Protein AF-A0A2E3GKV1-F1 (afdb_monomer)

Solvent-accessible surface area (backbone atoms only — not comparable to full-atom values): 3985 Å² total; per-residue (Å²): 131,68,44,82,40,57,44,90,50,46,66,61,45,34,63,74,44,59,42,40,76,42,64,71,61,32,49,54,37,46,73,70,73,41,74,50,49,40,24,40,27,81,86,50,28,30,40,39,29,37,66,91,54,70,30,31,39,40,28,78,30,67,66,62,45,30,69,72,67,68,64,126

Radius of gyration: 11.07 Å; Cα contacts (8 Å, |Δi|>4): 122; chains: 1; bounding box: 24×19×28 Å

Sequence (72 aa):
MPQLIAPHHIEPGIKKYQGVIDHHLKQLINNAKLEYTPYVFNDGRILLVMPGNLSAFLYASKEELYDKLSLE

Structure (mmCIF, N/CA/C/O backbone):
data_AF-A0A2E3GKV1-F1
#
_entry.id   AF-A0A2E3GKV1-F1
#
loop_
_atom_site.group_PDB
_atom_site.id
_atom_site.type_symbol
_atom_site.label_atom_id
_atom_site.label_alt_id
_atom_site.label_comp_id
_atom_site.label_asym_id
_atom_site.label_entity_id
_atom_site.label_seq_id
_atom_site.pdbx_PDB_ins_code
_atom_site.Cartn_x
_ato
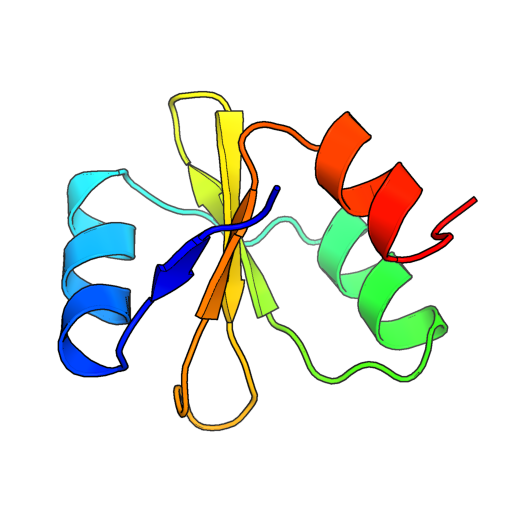m_site.Cartn_y
_atom_site.Cartn_z
_atom_site.occupancy
_atom_site.B_iso_or_equiv
_atom_site.auth_seq_id
_atom_site.auth_comp_id
_atom_site.auth_asym_id
_atom_site.auth_atom_id
_atom_site.pdbx_PDB_model_num
ATOM 1 N N . MET A 1 1 ? -13.504 -5.958 -3.304 1.00 75.06 1 MET A N 1
ATOM 2 C CA . MET A 1 1 ? -12.407 -6.927 -3.090 1.00 75.06 1 MET A CA 1
ATOM 3 C C . MET A 1 1 ? -11.164 -6.314 -3.703 1.00 75.06 1 MET A C 1
ATOM 5 O O . MET A 1 1 ? -11.258 -5.901 -4.859 1.00 75.06 1 MET A O 1
ATOM 9 N N . PRO A 1 2 ? -10.039 -6.244 -2.973 1.00 89.62 2 PRO A N 1
ATOM 10 C CA . PRO A 1 2 ? -8.835 -5.601 -3.479 1.00 89.62 2 PRO A CA 1
ATOM 11 C C . PRO A 1 2 ? -8.268 -6.358 -4.679 1.00 89.62 2 PRO A C 1
ATOM 13 O O . PRO A 1 2 ? -8.273 -7.590 -4.716 1.00 89.62 2 PRO A O 1
ATOM 16 N N . GLN A 1 3 ? -7.755 -5.618 -5.657 1.00 94.12 3 GLN A N 1
ATOM 17 C CA . GLN A 1 3 ? -7.105 -6.196 -6.828 1.00 94.12 3 GLN A CA 1
ATOM 18 C C . GLN A 1 3 ? -5.609 -6.379 -6.559 1.00 94.12 3 GLN A C 1
ATOM 20 O O . GLN A 1 3 ? -4.936 -5.441 -6.135 1.00 94.12 3 GLN A O 1
ATOM 25 N N . LEU A 1 4 ? -5.071 -7.566 -6.848 1.00 95.31 4 LEU A N 1
ATOM 26 C CA . LEU A 1 4 ? -3.629 -7.809 -6.803 1.00 95.31 4 LEU A CA 1
ATOM 27 C C . LEU A 1 4 ? -2.946 -7.183 -8.029 1.00 95.31 4 LEU A 
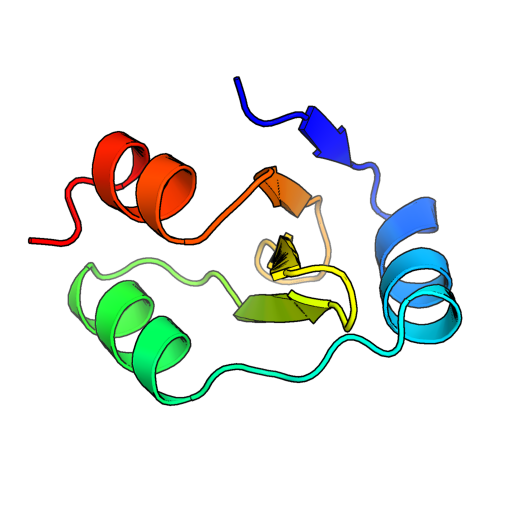C 1
ATOM 29 O O . LEU A 1 4 ? -3.349 -7.421 -9.169 1.00 95.31 4 LEU A O 1
ATOM 33 N N . ILE A 1 5 ? -1.898 -6.401 -7.789 1.00 96.81 5 ILE A N 1
ATOM 34 C CA . ILE A 1 5 ? -1.121 -5.678 -8.794 1.00 96.81 5 ILE A CA 1
ATOM 35 C C . ILE A 1 5 ? 0.298 -6.245 -8.839 1.00 96.81 5 ILE A C 1
ATOM 37 O O . ILE A 1 5 ? 0.991 -6.329 -7.823 1.00 96.81 5 ILE A O 1
ATOM 41 N N . ALA A 1 6 ? 0.738 -6.616 -10.041 1.00 95.81 6 ALA A N 1
ATOM 42 C CA . ALA A 1 6 ? 2.081 -7.131 -10.277 1.00 95.81 6 ALA A CA 1
ATOM 43 C C . ALA A 1 6 ? 3.155 -6.026 -10.146 1.00 95.81 6 ALA A C 1
ATOM 45 O O . ALA A 1 6 ? 2.876 -4.872 -10.488 1.00 95.81 6 ALA A O 1
ATOM 46 N N . PRO A 1 7 ? 4.402 -6.367 -9.756 1.00 96.19 7 PRO A N 1
ATOM 47 C CA . PRO A 1 7 ? 5.510 -5.416 -9.581 1.00 96.19 7 PRO A CA 1
ATOM 48 C C . PRO A 1 7 ? 5.687 -4.412 -10.719 1.00 96.19 7 PRO A C 1
ATOM 50 O O . PRO A 1 7 ? 5.801 -3.210 -10.494 1.00 96.19 7 PRO A O 1
ATOM 53 N N . HIS A 1 8 ? 5.645 -4.899 -11.962 1.00 96.56 8 HIS A N 1
ATOM 54 C CA . HIS A 1 8 ? 5.893 -4.094 -13.159 1.00 96.56 8 HIS A CA 1
ATOM 55 C C . HIS A 1 8 ? 4.795 -3.052 -13.440 1.00 96.56 8 HIS A C 1
ATOM 57 O O . HIS A 1 8 ? 4.970 -2.197 -14.304 1.00 96.56 8 HIS A O 1
ATOM 63 N N . HIS A 1 9 ? 3.674 -3.095 -12.715 1.00 96.69 9 HIS A N 1
ATOM 64 C CA . HIS A 1 9 ? 2.606 -2.100 -12.787 1.00 96.69 9 HIS A CA 1
ATOM 65 C C . HIS A 1 9 ? 2.622 -1.088 -11.632 1.00 96.69 9 HIS A C 1
ATOM 67 O O . HIS A 1 9 ? 1.904 -0.092 -11.717 1.00 96.69 9 HIS A O 1
ATOM 73 N N . ILE A 1 10 ? 3.439 -1.290 -10.590 1.00 96.44 10 ILE A N 1
ATOM 74 C CA . ILE A 1 10 ? 3.451 -0.439 -9.389 1.00 96.44 10 ILE A CA 1
ATOM 75 C C . ILE A 1 10 ? 3.932 0.975 -9.727 1.00 96.44 10 ILE A C 1
ATOM 77 O O . ILE A 1 10 ? 3.153 1.922 -9.633 1.00 96.44 10 ILE A O 1
ATOM 81 N N . GLU A 1 11 ? 5.179 1.136 -10.178 1.00 96.50 11 GLU A N 1
ATOM 82 C CA . GLU A 1 11 ? 5.731 2.465 -10.482 1.00 96.50 11 GLU A CA 1
ATOM 83 C C . GLU A 1 11 ? 4.995 3.175 -11.631 1.00 96.50 11 GLU A C 1
ATOM 85 O O . GLU A 1 11 ? 4.657 4.355 -11.473 1.00 96.50 11 GLU A O 1
ATOM 90 N N . PRO A 1 12 ? 4.656 2.506 -12.759 1.00 96.38 12 PRO A N 1
ATOM 91 C CA . PRO A 1 12 ? 3.851 3.139 -13.801 1.00 96.38 12 PRO A CA 1
ATOM 92 C C . PRO A 1 12 ? 2.474 3.572 -13.295 1.00 96.38 12 PRO A C 1
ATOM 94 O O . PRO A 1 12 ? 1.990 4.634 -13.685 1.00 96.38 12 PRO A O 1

--------

◆ **What you need to do**
Copy the listing over exactly, skipping the pictures it holds.

◆ **Result**
Protein AF-A0A2E3GKV1-F1 (afdb_monomer)

Solvent-accessible surface area (backbone atoms only — not comparable to full-atom values): 3985 Å² total; per-residue (Å²): 131,68,44,82,40,57,44,90,50,46,66,61,45,34,63,74,44,59,42,40,76,42,64,71,61,32,49,54,37,46,73,70,73,41,74,50,49,40,24,40,27,81,86,50,28,30,40,39,29,37,66,91,54,70,30,31,39,40,28,78,30,67,66,62,45,30,69,72,67,68,64,126

Radius of gyration: 11.07 Å; Cα contacts (8 Å, |Δi|>4): 122; chains: 1; bounding box: 24×19×28 Å

Sequence (72 aa):
MPQLIAPHHIEPGIKKYQGVIDHHLKQLINNAKLEYTPYVFNDGRILLVMPGNLSAFLYASKEELYDKLSLE

Structure (mmCIF, N/CA/C/O backbone):
data_AF-A0A2E3GKV1-F1
#
_entry.id   AF-A0A2E3GKV1-F1
#
loop_
_atom_site.group_PDB
_atom_site.id
_atom_site.type_symbol
_atom_site.label_atom_id
_atom_site.label_alt_id
_atom_site.label_comp_id
_atom_site.label_asym_id
_atom_site.label_entity_id
_atom_site.label_seq_id
_atom_site.pdbx_PDB_ins_code
_atom_site.Cartn_x
_ato
m_site.Cartn_y
_atom_site.Cartn_z
_atom_site.occupancy
_atom_site.B_iso_or_equiv
_atom_site.auth_seq_id
_atom_site.auth_comp_id
_atom_site.auth_asym_id
_atom_site.auth_atom_id
_atom_site.pdbx_PDB_model_num
ATOM 1 N N . MET A 1 1 ? -13.504 -5.958 -3.304 1.00 75.06 1 MET A N 1
ATOM 2 C CA . MET A 1 1 ? -12.407 -6.927 -3.090 1.00 75.06 1 MET A CA 1
ATOM 3 C C . MET A 1 1 ? -11.164 -6.314 -3.703 1.00 75.06 1 MET A C 1
ATOM 5 O O . MET A 1 1 ? -11.258 -5.901 -4.859 1.00 75.06 1 MET A O 1
ATOM 9 N N . PRO A 1 2 ? -10.039 -6.244 -2.973 1.00 89.62 2 PRO A N 1
ATOM 10 C CA . PRO A 1 2 ? -8.835 -5.601 -3.479 1.00 89.62 2 PRO A CA 1
ATOM 11 C C . PRO A 1 2 ? -8.268 -6.358 -4.679 1.00 89.62 2 PRO A C 1
ATOM 13 O O . PRO A 1 2 ? -8.273 -7.590 -4.716 1.00 89.62 2 PRO A O 1
ATOM 16 N N . GLN A 1 3 ? -7.755 -5.618 -5.657 1.00 94.12 3 GLN A N 1
ATOM 17 C CA . GLN A 1 3 ? -7.105 -6.196 -6.828 1.00 94.12 3 GLN A CA 1
ATOM 18 C C . GLN A 1 3 ? -5.609 -6.379 -6.559 1.00 94.12 3 GLN A C 1
ATOM 20 O O . GLN A 1 3 ? -4.936 -5.441 -6.135 1.00 94.12 3 GLN A O 1
ATOM 25 N N . LEU A 1 4 ? -5.071 -7.566 -6.848 1.00 95.31 4 LEU A N 1
ATOM 26 C CA . LEU A 1 4 ? -3.629 -7.809 -6.803 1.00 95.31 4 LEU A CA 1
ATOM 27 C C . LEU A 1 4 ? -2.946 -7.183 -8.029 1.00 95.31 4 LEU A 
C 1
ATOM 29 O O . LEU A 1 4 ? -3.349 -7.421 -9.169 1.00 95.31 4 LEU A O 1
ATOM 33 N N . ILE A 1 5 ? -1.898 -6.401 -7.789 1.00 96.81 5 ILE A N 1
ATOM 34 C CA . ILE A 1 5 ? -1.121 -5.678 -8.794 1.00 96.81 5 ILE A CA 1
ATOM 35 C C . ILE A 1 5 ? 0.298 -6.245 -8.839 1.00 96.81 5 ILE A C 1
ATOM 37 O O . ILE A 1 5 ? 0.991 -6.329 -7.823 1.00 96.81 5 ILE A O 1
ATOM 41 N N . ALA A 1 6 ? 0.738 -6.616 -10.041 1.00 95.81 6 ALA A N 1
ATOM 42 C CA . ALA A 1 6 ? 2.081 -7.131 -10.277 1.00 95.81 6 ALA A CA 1
ATOM 43 C C . ALA A 1 6 ? 3.155 -6.026 -10.146 1.00 95.81 6 ALA A C 1
ATOM 45 O O . ALA A 1 6 ? 2.876 -4.872 -10.488 1.00 95.81 6 ALA A O 1
ATOM 46 N N . PRO A 1 7 ? 4.402 -6.367 -9.756 1.00 96.19 7 PRO A N 1
ATOM 47 C CA . PRO A 1 7 ? 5.510 -5.416 -9.581 1.00 96.19 7 PRO A CA 1
ATOM 48 C C . PRO A 1 7 ? 5.687 -4.412 -10.719 1.00 96.19 7 PRO A C 1
ATOM 50 O O . PRO A 1 7 ? 5.801 -3.210 -10.494 1.00 96.19 7 PRO A O 1
ATOM 53 N N . HIS A 1 8 ? 5.645 -4.899 -11.962 1.00 96.56 8 HIS A N 1
ATOM 54 C CA . HIS A 1 8 ? 5.893 -4.094 -13.159 1.00 96.56 8 HIS A CA 1
ATOM 55 C C . HIS A 1 8 ? 4.795 -3.052 -13.440 1.00 96.56 8 HIS A C 1
ATOM 57 O O . HIS A 1 8 ? 4.970 -2.197 -14.304 1.00 96.56 8 HIS A O 1
ATOM 63 N N . HIS A 1 9 ? 3.674 -3.095 -12.715 1.00 96.69 9 HIS A N 1
ATOM 64 C CA . HIS A 1 9 ? 2.606 -2.100 -12.787 1.00 96.69 9 HIS A CA 1
ATOM 65 C C . HIS A 1 9 ? 2.622 -1.088 -11.632 1.00 96.69 9 HIS A C 1
ATOM 67 O O . HIS A 1 9 ? 1.904 -0.092 -11.717 1.00 96.69 9 HIS A O 1
ATOM 73 N N . ILE A 1 10 ? 3.439 -1.290 -10.590 1.00 96.44 10 ILE A N 1
ATOM 74 C CA . ILE A 1 10 ? 3.451 -0.439 -9.389 1.00 96.44 10 ILE A CA 1
ATOM 75 C C . ILE A 1 10 ? 3.932 0.975 -9.727 1.00 96.44 10 ILE A C 1
ATOM 77 O O . ILE A 1 10 ? 3.153 1.922 -9.633 1.00 96.44 10 ILE A O 1
ATOM 81 N N . GLU A 1 11 ? 5.179 1.136 -10.178 1.00 96.50 11 GLU A N 1
ATOM 82 C CA . GLU A 1 11 ? 5.731 2.465 -10.482 1.00 96.50 11 GLU A CA 1
ATOM 83 C C . GLU A 1 11 ? 4.995 3.175 -11.631 1.00 96.50 11 GLU A C 1
ATOM 85 O O . GLU A 1 11 ? 4.657 4.355 -11.473 1.00 96.50 11 GLU A O 1
ATOM 90 N N . PRO A 1 12 ? 4.656 2.506 -12.759 1.00 96.38 12 PRO A N 1
ATOM 91 C CA . PRO A 1 12 ? 3.851 3.139 -13.801 1.00 96.38 12 PRO A CA 1
ATOM 92 C C . PRO A 1 12 ? 2.474 3.572 -13.295 1.00 96.38 12 PRO A C 1
ATOM 94 O O . PRO A 1 12 ? 1.990 4.634 -13.685 1.00 96.38 12 PRO A O 1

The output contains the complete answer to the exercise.